Only the lines from the start of the entries through the line with "IPR001672 Phosphoglucose isomerase (PGI) [PF00342]" are wanted; please output them exactly.

Top of Material for this exercise

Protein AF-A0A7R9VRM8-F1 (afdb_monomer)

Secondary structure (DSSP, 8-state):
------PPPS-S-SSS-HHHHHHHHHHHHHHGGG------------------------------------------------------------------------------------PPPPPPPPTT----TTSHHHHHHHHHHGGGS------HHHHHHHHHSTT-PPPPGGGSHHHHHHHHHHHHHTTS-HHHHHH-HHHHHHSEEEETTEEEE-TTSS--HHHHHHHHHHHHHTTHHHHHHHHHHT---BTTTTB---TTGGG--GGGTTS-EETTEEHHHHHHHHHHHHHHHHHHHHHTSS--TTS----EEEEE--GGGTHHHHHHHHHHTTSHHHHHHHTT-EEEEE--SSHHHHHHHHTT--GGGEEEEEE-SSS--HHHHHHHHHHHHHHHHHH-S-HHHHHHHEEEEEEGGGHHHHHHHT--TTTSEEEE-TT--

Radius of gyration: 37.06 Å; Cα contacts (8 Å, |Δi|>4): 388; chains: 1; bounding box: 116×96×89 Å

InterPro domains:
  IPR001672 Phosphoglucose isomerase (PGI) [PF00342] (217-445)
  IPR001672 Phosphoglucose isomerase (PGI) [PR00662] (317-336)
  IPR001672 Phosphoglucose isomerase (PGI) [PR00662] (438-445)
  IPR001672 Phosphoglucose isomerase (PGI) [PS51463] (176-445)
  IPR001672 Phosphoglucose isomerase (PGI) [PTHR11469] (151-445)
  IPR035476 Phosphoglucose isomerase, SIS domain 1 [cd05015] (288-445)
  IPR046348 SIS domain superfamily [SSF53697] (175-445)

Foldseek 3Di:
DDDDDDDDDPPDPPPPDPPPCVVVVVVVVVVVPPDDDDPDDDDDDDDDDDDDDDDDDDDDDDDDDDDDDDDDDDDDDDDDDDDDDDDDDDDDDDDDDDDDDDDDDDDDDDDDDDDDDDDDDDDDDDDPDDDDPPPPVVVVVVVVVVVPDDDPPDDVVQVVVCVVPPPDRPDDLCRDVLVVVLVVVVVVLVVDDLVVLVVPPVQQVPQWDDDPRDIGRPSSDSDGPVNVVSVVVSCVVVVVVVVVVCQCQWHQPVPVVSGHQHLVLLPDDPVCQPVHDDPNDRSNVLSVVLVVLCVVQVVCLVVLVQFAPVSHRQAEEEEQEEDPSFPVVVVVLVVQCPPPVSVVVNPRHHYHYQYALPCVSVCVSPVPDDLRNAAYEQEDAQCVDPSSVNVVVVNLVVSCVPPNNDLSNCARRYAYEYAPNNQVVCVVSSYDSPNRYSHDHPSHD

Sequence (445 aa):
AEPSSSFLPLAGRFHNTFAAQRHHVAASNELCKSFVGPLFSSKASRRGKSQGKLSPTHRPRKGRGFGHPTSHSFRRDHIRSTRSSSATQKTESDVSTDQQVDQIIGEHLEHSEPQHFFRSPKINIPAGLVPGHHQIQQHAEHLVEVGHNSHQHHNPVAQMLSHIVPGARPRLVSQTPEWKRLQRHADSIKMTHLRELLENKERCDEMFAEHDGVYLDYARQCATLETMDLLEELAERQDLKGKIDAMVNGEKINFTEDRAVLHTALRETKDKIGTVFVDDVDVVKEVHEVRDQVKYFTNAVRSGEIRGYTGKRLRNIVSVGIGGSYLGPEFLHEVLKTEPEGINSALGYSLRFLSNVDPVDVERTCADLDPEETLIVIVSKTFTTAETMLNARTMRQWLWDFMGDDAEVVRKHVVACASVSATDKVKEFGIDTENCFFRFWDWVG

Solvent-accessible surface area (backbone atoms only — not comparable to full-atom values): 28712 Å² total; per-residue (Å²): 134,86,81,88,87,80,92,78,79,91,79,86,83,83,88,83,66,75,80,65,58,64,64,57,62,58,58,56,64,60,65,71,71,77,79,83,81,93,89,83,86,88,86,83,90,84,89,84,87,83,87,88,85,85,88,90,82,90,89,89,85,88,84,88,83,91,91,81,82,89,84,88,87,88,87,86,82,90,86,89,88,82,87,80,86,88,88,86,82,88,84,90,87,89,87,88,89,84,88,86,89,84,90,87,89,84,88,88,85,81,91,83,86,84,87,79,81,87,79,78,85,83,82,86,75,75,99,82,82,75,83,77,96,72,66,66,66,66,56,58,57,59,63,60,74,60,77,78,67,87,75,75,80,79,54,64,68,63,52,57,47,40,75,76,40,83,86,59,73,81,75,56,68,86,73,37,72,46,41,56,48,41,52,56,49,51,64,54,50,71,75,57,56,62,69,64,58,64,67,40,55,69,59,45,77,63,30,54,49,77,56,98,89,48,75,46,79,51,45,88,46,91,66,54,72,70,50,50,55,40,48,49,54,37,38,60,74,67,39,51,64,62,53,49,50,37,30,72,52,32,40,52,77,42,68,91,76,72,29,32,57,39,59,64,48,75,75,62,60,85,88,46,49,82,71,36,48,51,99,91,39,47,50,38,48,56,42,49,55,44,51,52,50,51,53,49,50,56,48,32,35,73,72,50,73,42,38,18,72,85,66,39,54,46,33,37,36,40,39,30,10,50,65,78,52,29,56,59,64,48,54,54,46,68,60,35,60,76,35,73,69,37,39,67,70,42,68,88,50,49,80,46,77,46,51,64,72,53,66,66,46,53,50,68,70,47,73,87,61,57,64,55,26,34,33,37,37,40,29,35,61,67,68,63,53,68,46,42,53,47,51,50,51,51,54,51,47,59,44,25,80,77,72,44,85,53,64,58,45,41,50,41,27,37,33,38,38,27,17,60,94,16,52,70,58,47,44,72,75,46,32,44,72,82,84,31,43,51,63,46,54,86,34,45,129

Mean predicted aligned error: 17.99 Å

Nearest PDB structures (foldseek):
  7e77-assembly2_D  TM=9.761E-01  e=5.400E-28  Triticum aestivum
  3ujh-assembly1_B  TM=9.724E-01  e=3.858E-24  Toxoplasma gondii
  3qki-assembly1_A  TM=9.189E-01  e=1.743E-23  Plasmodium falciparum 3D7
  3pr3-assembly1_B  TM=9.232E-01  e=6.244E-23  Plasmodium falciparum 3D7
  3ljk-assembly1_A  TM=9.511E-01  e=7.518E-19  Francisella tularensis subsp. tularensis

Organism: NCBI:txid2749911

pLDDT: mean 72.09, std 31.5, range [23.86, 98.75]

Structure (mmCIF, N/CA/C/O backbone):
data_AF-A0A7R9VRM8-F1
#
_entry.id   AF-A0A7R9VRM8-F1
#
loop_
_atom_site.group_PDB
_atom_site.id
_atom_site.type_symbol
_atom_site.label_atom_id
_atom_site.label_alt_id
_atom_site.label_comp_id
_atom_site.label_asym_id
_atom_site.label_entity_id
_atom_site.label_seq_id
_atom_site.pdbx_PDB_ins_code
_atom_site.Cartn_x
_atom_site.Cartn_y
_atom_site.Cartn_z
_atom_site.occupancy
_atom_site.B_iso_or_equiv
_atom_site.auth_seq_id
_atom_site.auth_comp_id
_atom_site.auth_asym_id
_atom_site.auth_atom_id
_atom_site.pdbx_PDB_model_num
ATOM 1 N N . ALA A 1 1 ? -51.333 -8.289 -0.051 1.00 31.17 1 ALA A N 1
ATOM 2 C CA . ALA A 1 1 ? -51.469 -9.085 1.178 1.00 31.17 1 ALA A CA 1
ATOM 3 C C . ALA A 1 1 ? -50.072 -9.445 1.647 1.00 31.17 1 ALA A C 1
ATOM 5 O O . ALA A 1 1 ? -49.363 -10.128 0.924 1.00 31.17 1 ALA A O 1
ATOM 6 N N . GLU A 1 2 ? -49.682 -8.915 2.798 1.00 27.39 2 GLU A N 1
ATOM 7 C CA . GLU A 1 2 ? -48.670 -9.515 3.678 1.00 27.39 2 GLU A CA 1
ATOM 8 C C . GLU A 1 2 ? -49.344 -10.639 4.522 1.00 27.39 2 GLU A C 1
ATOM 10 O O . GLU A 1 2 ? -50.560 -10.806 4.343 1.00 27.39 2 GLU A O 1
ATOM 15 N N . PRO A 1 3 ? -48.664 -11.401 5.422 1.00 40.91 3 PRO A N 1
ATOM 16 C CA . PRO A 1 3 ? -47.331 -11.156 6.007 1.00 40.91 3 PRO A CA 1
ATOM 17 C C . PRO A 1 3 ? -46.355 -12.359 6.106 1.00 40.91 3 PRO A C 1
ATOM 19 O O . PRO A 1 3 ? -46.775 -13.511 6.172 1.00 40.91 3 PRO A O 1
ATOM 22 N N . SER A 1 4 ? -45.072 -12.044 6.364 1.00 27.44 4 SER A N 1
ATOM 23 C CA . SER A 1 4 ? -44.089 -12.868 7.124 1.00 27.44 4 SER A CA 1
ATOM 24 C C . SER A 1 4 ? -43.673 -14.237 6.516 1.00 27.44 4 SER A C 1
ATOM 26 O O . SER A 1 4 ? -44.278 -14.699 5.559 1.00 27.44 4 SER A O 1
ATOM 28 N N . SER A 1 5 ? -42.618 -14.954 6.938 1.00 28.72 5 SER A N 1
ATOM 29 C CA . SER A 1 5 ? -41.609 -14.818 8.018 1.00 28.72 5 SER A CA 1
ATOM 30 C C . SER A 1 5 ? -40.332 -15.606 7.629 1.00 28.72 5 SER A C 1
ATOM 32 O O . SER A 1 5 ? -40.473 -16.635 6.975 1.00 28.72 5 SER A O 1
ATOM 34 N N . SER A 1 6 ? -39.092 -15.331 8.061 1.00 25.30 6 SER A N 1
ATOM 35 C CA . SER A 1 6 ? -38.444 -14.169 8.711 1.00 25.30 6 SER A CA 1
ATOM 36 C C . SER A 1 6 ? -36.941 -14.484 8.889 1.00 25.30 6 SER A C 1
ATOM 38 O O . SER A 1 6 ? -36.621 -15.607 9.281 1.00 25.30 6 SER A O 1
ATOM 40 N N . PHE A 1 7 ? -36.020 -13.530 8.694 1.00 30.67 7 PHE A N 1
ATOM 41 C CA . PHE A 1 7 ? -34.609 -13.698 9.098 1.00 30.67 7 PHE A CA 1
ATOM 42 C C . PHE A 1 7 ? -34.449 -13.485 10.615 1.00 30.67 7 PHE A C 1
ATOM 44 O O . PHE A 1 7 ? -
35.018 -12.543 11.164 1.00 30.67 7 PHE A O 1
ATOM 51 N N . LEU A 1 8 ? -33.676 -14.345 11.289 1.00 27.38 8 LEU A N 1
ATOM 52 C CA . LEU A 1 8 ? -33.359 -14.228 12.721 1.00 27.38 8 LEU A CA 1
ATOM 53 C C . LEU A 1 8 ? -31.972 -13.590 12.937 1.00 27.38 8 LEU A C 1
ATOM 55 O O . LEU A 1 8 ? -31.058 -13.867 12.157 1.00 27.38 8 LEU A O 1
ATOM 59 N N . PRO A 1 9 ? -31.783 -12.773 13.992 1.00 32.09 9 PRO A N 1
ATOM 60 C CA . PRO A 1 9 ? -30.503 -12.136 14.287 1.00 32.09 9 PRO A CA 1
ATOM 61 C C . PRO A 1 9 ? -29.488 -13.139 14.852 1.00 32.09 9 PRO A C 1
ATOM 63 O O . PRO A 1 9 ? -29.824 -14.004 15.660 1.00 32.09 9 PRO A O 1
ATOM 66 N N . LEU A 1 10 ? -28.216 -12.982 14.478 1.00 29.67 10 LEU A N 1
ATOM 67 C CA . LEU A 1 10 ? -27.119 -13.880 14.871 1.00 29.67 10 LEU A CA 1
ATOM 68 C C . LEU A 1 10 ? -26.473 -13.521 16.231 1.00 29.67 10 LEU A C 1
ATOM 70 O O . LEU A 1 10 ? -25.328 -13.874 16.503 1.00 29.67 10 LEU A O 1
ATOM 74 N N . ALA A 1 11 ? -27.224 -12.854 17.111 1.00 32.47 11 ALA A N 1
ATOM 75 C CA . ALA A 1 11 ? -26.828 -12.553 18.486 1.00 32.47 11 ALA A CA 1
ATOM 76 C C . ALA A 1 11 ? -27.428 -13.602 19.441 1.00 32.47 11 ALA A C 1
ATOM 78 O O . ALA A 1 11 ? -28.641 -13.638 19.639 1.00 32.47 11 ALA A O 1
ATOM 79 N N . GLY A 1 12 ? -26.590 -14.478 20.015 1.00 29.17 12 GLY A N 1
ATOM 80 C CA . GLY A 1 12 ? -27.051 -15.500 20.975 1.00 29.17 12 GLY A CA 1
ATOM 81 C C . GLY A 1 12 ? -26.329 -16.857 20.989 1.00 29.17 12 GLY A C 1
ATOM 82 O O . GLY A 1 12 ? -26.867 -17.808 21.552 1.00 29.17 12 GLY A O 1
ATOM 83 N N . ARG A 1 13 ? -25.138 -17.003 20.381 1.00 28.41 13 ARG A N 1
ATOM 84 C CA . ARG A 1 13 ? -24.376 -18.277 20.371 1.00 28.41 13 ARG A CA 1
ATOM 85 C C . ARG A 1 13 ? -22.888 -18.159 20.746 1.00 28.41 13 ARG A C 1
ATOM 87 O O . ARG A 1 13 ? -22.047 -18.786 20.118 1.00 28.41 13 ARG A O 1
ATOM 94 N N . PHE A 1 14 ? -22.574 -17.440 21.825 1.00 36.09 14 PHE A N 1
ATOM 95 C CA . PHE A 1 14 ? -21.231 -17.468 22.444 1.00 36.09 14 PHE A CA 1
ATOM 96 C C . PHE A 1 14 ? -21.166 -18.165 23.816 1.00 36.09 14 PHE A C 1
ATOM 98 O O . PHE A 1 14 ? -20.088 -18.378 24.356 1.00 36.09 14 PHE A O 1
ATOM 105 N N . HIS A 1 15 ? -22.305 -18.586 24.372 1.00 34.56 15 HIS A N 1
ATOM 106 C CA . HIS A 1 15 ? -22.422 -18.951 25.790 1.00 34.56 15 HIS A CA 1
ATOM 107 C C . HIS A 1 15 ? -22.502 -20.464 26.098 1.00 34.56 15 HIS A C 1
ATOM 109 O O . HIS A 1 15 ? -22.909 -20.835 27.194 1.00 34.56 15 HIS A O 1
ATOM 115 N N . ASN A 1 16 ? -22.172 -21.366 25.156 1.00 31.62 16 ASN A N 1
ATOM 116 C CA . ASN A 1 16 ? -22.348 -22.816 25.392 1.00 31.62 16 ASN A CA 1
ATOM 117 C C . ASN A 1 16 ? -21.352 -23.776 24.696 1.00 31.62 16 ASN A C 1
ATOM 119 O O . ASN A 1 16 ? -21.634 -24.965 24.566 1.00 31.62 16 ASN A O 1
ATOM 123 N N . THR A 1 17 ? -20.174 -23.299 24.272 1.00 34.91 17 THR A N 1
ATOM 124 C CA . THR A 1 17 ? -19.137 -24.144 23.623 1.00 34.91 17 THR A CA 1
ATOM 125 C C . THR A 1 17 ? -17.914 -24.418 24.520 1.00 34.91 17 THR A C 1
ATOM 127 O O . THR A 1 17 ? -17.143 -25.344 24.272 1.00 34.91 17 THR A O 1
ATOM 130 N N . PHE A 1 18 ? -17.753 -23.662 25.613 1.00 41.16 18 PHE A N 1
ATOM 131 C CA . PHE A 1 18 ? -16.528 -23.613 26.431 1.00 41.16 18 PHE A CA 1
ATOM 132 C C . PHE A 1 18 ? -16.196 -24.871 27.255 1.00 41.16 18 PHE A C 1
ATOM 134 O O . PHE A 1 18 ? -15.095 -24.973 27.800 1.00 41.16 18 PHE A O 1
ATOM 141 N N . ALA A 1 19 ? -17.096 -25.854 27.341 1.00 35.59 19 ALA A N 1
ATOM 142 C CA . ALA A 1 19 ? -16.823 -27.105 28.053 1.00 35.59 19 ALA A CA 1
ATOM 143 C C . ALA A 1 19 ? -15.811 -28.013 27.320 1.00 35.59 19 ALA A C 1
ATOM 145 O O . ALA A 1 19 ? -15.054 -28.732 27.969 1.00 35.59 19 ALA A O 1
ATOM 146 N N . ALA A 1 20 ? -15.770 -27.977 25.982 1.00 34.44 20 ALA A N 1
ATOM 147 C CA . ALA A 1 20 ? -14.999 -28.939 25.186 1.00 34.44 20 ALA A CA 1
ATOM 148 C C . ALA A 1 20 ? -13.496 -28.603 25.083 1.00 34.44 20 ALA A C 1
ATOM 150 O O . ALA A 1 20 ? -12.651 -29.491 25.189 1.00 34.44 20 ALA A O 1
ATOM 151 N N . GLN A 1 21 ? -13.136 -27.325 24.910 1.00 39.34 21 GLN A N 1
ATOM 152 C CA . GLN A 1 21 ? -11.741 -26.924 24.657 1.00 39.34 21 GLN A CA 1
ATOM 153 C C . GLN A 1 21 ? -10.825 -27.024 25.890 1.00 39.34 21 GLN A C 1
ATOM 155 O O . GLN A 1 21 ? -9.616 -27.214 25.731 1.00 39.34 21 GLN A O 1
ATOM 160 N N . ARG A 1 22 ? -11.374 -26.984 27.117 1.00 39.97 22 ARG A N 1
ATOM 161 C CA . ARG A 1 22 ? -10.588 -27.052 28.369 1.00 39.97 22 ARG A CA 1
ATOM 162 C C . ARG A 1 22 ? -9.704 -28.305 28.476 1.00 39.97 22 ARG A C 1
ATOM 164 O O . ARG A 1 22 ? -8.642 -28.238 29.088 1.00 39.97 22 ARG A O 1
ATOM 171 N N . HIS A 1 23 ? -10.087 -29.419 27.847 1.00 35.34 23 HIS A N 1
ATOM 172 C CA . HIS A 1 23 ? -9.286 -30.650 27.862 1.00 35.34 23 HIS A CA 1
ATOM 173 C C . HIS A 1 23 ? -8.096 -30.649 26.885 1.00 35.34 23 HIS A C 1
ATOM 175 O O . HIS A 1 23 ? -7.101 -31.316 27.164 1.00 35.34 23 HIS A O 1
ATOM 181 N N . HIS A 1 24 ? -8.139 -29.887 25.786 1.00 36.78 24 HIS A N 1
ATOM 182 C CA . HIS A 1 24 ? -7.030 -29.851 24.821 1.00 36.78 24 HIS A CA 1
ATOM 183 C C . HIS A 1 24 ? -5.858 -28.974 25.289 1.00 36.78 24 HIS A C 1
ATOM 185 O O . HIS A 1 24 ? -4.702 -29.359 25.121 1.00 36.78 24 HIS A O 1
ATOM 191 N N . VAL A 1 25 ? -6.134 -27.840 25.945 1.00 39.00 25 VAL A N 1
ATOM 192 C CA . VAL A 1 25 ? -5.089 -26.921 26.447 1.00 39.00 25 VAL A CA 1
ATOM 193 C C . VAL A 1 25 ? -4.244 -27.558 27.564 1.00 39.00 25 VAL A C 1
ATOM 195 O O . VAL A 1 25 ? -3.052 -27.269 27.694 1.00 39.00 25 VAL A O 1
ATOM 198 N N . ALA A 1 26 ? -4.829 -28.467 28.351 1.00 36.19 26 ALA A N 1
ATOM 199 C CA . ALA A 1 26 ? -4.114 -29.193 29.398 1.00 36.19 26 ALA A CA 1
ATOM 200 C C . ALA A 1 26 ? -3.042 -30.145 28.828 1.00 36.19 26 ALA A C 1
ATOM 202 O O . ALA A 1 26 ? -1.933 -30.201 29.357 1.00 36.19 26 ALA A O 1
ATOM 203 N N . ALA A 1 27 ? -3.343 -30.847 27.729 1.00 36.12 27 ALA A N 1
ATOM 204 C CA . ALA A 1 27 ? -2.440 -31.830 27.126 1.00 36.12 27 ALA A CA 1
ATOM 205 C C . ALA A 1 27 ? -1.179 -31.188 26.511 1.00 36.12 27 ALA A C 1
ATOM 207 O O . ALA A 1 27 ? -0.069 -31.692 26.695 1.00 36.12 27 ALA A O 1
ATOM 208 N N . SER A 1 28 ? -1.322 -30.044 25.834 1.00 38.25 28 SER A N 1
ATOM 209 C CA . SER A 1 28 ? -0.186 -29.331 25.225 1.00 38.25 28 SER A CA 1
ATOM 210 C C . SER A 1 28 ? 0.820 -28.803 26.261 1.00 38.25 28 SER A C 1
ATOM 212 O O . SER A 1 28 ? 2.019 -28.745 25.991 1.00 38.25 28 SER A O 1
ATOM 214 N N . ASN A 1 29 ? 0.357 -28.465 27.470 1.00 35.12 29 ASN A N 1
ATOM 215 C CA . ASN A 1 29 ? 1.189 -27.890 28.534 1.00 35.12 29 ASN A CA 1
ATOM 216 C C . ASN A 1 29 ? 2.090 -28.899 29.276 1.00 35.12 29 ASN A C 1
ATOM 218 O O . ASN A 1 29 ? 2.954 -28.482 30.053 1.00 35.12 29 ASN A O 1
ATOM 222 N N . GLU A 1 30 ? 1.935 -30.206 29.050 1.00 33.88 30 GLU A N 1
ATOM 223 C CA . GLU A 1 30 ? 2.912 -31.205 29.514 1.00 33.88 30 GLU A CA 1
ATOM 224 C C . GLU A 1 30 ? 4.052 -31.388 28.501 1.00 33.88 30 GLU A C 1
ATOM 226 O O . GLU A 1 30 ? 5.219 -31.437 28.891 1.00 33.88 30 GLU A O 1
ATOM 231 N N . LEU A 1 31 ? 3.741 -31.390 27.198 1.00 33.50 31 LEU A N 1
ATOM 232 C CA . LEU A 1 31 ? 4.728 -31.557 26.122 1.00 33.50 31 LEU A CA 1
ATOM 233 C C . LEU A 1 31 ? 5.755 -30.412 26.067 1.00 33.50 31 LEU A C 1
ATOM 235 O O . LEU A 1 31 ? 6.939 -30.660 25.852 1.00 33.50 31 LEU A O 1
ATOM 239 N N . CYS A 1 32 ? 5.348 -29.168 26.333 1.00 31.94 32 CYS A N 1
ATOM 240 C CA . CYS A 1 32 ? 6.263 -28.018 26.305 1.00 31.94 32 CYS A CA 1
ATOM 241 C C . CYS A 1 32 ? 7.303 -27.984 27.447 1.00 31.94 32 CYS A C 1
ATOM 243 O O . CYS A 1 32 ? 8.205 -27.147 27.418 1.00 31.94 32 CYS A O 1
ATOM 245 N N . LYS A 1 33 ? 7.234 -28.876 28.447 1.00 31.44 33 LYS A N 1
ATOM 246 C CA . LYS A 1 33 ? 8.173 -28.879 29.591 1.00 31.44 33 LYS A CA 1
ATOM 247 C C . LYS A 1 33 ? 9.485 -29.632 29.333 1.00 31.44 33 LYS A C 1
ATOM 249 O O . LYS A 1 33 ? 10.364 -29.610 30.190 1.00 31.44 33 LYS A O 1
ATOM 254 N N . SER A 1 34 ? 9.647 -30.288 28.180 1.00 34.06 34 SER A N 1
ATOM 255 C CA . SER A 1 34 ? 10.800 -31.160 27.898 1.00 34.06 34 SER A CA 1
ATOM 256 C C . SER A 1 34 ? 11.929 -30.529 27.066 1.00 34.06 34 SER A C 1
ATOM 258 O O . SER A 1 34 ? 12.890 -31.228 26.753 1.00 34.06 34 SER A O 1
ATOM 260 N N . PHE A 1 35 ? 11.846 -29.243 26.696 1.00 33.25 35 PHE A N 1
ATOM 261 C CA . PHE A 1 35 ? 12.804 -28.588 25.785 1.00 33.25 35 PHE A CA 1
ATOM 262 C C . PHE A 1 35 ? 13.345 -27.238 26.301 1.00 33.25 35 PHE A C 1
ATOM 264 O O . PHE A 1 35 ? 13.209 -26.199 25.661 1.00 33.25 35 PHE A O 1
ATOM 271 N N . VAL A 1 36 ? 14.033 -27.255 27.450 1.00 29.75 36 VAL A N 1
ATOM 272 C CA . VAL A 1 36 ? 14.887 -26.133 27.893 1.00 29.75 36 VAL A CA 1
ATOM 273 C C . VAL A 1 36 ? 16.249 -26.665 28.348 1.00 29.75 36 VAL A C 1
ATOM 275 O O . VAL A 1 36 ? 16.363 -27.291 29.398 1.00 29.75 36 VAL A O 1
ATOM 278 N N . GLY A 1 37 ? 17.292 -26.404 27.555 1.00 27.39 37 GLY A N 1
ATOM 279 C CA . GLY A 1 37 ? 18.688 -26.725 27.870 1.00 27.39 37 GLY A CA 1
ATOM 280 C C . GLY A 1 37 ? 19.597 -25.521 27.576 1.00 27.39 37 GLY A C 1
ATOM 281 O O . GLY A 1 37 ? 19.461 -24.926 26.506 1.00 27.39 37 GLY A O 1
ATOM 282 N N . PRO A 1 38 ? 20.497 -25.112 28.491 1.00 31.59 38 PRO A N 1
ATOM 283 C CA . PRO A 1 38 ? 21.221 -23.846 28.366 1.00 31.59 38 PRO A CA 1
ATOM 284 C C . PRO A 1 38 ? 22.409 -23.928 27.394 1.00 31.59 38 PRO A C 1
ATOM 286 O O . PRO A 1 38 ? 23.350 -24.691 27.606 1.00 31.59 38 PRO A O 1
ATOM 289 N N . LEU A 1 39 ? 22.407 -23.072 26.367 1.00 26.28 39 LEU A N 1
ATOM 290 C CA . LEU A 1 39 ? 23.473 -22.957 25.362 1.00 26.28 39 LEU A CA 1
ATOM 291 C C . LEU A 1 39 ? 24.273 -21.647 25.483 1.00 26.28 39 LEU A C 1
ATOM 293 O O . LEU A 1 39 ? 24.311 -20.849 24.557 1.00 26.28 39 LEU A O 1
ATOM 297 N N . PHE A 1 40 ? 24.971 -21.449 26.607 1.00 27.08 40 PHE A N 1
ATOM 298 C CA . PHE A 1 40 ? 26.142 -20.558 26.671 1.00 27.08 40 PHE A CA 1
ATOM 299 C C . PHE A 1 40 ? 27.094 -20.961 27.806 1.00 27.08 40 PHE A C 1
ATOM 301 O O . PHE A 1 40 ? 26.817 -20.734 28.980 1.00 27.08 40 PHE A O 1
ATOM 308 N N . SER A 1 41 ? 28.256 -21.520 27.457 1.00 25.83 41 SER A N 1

Bottom of Material for this exercise

◆ **Written solution**:
Protein AF-A0A7R9VRM8-F1 (afdb_monomer)

Secondary structure (DSSP, 8-state):
------PPPS-S-SSS-HHHHHHHHHHHHHHGGG------------------------------------------------------------------------------------PPPPPPPPTT----TTSHHHHHHHHHHGGGS------HHHHHHHHHSTT-PPPPGGGSHHHHHHHHHHHHHTTS-HHHHHH-HHHHHHSEEEETTEEEE-TTSS--HHHHHHHHHHHHHTTHHHHHHHHHHT---BTTTTB---TTGGG--GGGTTS-EETTEEHHHHHHHHHHHHHHHHHHHHHTSS--TTS----EEEEE--GGGTHHHHHHHHHHTTSHHHHHHHTT-EEEEE--SSHHHHHHHHTT--GGGEEEEEE-SSS--HHHHHHHHHHHHHHHHHH-S-HHHHHHHEEEEEEGGGHHHHHHHT--TTTSEEEE-TT--

Radius of gyration: 37.06 Å; Cα contacts (8 Å, |Δi|>4): 388; chains: 1; bounding box: 116×96×89 Å

InterPro domains:
  IPR001672 Phosphoglucose isomerase (PGI) [PF00342] (217-445)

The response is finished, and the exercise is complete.